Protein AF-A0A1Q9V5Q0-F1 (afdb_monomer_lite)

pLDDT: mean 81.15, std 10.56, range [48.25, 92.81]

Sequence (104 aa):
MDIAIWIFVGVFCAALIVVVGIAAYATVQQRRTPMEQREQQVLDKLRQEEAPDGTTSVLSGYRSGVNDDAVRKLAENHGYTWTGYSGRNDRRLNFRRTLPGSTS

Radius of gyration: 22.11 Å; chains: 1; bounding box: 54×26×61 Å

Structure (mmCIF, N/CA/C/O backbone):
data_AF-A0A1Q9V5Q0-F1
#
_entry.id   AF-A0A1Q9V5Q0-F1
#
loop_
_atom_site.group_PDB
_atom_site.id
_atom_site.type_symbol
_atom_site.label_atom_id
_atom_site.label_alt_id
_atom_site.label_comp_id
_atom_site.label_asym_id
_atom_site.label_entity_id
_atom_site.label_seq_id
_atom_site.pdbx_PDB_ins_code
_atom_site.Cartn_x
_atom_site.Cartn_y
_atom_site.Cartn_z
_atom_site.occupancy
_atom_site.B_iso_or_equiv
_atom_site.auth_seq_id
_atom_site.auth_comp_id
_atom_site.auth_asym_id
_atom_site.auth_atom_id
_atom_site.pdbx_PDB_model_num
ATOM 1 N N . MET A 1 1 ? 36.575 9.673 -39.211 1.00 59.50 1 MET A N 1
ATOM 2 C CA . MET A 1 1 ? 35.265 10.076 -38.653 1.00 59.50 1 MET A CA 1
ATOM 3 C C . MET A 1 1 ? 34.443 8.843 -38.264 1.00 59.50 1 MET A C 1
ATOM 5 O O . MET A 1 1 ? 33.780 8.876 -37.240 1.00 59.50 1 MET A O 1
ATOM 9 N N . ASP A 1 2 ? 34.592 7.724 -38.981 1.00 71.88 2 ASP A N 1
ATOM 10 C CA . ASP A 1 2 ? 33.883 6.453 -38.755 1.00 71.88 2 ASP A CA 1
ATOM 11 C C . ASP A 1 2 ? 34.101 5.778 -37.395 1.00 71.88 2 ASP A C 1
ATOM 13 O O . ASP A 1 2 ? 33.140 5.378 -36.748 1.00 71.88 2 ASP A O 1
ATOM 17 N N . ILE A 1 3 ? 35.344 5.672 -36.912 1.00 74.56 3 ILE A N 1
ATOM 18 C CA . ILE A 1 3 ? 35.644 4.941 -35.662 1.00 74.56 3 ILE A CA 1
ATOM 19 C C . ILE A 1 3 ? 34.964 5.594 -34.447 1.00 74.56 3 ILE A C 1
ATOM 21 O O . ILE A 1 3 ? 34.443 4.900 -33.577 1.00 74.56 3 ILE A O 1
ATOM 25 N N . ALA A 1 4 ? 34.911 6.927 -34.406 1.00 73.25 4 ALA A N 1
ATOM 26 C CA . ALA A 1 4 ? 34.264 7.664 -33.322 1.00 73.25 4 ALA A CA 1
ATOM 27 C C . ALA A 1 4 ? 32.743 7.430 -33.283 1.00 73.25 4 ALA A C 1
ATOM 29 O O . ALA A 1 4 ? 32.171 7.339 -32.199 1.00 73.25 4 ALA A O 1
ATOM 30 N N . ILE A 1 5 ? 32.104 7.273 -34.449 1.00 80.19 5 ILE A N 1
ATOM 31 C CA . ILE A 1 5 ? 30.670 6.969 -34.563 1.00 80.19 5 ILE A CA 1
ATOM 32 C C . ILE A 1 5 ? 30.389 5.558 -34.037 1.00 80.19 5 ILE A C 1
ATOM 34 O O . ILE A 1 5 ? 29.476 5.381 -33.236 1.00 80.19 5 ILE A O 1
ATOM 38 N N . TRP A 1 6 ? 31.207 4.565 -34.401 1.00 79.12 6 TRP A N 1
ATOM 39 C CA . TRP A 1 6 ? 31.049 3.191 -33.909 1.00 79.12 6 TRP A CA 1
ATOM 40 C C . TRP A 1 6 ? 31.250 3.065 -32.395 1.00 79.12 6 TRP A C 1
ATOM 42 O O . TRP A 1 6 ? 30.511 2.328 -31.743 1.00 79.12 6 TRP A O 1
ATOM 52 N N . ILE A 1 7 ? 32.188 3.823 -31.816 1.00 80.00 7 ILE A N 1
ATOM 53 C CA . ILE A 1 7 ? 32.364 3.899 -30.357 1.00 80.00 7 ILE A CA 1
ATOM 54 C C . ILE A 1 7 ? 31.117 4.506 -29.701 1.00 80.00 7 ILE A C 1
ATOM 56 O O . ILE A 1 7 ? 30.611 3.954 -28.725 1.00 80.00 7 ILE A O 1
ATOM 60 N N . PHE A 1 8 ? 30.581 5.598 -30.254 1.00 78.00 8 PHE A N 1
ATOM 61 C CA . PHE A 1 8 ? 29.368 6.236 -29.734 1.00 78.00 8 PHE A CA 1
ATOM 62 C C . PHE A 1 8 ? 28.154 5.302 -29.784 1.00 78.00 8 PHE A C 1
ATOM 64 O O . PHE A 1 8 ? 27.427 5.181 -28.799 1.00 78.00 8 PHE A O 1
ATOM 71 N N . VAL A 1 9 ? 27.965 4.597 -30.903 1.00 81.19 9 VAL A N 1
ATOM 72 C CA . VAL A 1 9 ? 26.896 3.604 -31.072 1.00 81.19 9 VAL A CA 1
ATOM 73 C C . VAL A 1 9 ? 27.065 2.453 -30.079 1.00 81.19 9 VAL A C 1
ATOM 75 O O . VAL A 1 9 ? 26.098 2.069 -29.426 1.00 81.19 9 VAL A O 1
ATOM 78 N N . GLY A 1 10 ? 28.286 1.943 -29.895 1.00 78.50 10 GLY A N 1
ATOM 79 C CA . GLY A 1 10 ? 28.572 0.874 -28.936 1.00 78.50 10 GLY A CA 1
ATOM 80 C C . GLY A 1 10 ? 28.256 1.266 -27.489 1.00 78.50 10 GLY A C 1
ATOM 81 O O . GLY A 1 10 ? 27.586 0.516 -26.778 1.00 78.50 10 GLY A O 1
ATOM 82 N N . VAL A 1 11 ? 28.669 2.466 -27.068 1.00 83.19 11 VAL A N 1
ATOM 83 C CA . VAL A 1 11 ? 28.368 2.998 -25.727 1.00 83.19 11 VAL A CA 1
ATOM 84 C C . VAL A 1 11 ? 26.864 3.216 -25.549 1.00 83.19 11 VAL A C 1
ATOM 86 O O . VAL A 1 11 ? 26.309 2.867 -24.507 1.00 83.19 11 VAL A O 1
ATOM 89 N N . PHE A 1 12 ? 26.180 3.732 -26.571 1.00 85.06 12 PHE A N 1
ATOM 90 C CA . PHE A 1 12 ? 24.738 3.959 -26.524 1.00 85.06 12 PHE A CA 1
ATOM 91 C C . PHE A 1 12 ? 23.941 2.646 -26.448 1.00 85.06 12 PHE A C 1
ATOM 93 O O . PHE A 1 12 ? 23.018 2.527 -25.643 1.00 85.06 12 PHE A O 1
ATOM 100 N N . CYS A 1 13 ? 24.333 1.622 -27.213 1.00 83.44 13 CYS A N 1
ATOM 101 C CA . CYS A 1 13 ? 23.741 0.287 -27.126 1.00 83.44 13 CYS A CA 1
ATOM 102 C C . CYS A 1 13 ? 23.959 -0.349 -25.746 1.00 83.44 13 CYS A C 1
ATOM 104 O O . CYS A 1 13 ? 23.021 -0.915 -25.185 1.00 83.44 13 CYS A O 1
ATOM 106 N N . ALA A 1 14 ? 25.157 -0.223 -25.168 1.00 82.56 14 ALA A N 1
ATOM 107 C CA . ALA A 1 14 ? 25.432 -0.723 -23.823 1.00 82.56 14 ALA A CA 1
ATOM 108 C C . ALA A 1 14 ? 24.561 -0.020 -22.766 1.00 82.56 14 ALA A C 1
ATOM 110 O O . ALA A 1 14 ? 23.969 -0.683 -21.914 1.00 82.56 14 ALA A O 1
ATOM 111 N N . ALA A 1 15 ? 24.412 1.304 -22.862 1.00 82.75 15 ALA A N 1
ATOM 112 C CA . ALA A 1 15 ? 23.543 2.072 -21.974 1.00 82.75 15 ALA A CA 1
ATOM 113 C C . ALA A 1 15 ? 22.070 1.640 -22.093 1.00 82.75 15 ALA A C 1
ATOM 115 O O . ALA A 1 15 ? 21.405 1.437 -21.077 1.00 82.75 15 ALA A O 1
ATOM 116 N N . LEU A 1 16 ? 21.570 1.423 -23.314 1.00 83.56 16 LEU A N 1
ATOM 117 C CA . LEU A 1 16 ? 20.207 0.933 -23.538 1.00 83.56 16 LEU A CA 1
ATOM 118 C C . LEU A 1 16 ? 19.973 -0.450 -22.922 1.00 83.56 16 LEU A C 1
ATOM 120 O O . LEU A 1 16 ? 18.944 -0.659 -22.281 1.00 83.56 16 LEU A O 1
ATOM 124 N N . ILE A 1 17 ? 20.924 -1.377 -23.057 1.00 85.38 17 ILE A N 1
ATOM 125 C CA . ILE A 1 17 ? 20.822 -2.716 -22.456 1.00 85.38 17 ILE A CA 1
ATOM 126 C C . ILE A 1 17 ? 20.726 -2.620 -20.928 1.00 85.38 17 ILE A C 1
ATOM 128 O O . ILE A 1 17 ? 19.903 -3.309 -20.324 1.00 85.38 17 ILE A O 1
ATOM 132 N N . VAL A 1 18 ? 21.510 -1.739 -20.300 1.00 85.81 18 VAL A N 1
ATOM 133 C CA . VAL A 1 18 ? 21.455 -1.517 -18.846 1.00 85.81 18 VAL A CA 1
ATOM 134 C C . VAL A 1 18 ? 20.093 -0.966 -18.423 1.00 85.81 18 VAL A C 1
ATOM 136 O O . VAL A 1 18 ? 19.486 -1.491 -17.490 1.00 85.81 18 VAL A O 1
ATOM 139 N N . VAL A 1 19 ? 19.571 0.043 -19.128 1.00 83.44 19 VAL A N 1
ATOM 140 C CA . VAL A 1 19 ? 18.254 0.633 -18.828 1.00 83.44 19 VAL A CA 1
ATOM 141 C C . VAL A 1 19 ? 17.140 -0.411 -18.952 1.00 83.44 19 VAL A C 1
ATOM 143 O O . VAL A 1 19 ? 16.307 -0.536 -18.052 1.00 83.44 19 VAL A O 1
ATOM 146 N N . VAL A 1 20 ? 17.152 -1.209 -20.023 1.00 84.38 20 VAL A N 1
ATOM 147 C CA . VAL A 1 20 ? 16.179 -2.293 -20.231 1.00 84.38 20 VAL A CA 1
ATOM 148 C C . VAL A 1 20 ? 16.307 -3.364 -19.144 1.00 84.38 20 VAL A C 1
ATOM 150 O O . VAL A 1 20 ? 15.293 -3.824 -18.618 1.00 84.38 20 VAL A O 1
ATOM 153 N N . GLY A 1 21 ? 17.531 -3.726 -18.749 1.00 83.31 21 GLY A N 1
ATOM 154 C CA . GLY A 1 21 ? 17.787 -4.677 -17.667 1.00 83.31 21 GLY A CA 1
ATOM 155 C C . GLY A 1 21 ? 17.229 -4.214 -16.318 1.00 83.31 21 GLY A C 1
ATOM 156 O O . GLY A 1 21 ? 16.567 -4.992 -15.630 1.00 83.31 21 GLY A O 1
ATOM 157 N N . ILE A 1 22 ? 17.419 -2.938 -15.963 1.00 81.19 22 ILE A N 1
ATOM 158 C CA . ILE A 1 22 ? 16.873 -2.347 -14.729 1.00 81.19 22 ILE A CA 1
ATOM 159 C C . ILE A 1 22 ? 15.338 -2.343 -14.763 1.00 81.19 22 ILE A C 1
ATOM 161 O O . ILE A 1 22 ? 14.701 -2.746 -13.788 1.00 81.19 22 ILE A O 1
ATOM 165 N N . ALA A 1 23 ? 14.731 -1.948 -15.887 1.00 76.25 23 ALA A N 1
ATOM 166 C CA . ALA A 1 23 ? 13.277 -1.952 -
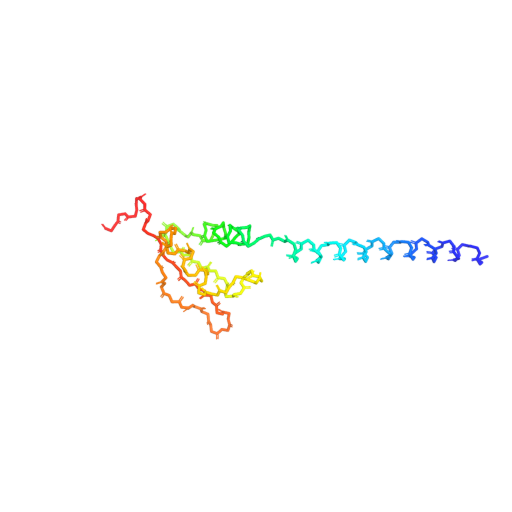16.045 1.00 76.25 23 ALA A CA 1
ATOM 167 C C . ALA A 1 23 ? 12.692 -3.372 -15.932 1.00 76.25 23 ALA A C 1
ATOM 169 O O . ALA A 1 23 ? 11.713 -3.594
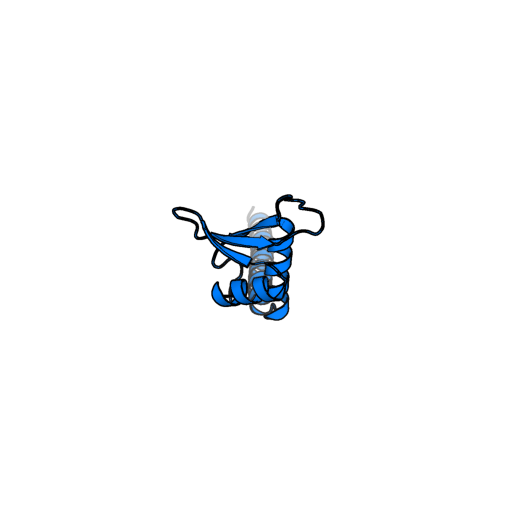 -15.212 1.00 76.25 23 ALA A O 1
ATOM 170 N N . ALA A 1 24 ? 13.322 -4.359 -16.577 1.00 76.88 24 ALA A N 1
ATOM 171 C CA . ALA A 1 24 ? 12.926 -5.760 -16.478 1.00 76.88 24 ALA A CA 1
ATOM 172 C C . ALA A 1 24 ? 13.040 -6.274 -15.033 1.00 76.88 24 ALA A C 1
ATOM 174 O O . ALA A 1 24 ? 12.105 -6.894 -14.523 1.00 76.88 24 ALA A O 1
ATOM 175 N N . TYR A 1 25 ? 14.137 -5.953 -14.341 1.00 76.12 25 TYR A N 1
ATOM 176 C CA . TYR A 1 25 ? 14.344 -6.318 -12.941 1.00 76.12 25 TYR A CA 1
ATOM 177 C C . TYR A 1 25 ? 13.276 -5.720 -12.014 1.00 76.12 25 TYR A C 1
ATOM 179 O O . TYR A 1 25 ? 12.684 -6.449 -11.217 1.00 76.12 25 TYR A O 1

::::

> **Required action**:
What you give back must be the stretch above, starting at the line with "ATOM 61 C CA" and ending at the line with "ATOM 108 C C", copied exactly.

> **Response box**:
ATOM 61 C CA . PHE A 1 8 ? 29.368 6.236 -29.734 1.00 78.00 8 PHE A CA 1
ATOM 62 C C . PHE A 1 8 ? 28.154 5.302 -29.784 1.00 78.00 8 PHE A C 1
ATOM 64 O O . PHE A 1 8 ? 27.427 5.181 -28.799 1.00 78.00 8 PHE A O 1
ATOM 71 N N . VAL A 1 9 ? 27.965 4.597 -30.903 1.00 81.19 9 VAL A N 1
ATOM 72 C CA . VAL A 1 9 ? 26.896 3.604 -31.072 1.00 81.19 9 VAL A CA 1
ATOM 73 C C . VAL A 1 9 ? 27.065 2.453 -30.079 1.00 81.19 9 VAL A C 1
ATOM 75 O O . VAL A 1 9 ? 26.098 2.069 -29.426 1.00 81.19 9 VAL A O 1
ATOM 78 N N . GLY A 1 10 ? 28.286 1.943 -29.895 1.00 78.50 10 GLY A N 1
ATOM 79 C CA . GLY A 1 10 ? 28.572 0.874 -28.936 1.00 78.50 10 GLY A CA 1
ATOM 80 C C . GLY A 1 10 ? 28.256 1.266 -27.489 1.00 78.50 10 GLY A C 1
ATOM 81 O O . GLY A 1 10 ? 27.586 0.516 -26.778 1.00 78.50 10 GLY A O 1
ATOM 82 N N . VAL A 1 11 ? 28.669 2.466 -27.068 1.00 83.19 11 VAL A N 1
ATOM 83 C CA . VAL A 1 11 ? 28.368 2.998 -25.727 1.00 83.19 11 VAL A CA 1
ATOM 84 C C . VAL A 1 11 ? 26.864 3.216 -25.549 1.00 83.19 11 VAL A C 1
ATOM 86 O O . VAL A 1 11 ? 26.309 2.867 -24.507 1.00 83.19 11 VAL A O 1
ATOM 89 N N . PHE A 1 12 ? 26.180 3.732 -26.571 1.00 85.06 12 PHE A N 1
ATOM 90 C CA . PHE A 1 12 ? 24.738 3.959 -26.524 1.00 85.06 12 PHE A CA 1
ATOM 91 C C . PHE A 1 12 ? 23.941 2.646 -26.448 1.00 85.06 12 PHE A C 1
ATOM 93 O O . PHE A 1 12 ? 23.018 2.527 -25.643 1.00 85.06 12 PHE A O 1
ATOM 100 N N . CYS A 1 13 ? 24.333 1.622 -27.213 1.00 83.44 13 CYS A N 1
ATOM 101 C CA . CYS A 1 13 ? 23.741 0.287 -27.126 1.00 83.44 13 CYS A CA 1
ATOM 102 C C . CYS A 1 13 ? 23.959 -0.349 -25.746 1.00 83.44 13 CYS A C 1
ATOM 104 O O . CYS A 1 13 ? 23.021 -0.915 -25.185 1.00 83.44 13 CYS A O 1
ATOM 106 N N . ALA A 1 14 ? 25.157 -0.223 -25.168 1.00 82.56 14 ALA A N 1
ATOM 107 C CA . ALA A 1 14 ? 25.432 -0.723 -23.823 1.00 82.56 14 ALA A CA 1
ATOM 108 C C . ALA A 1 14 ? 24.561 -0.020 -22.766 1.00 82.56 14 ALA A C 1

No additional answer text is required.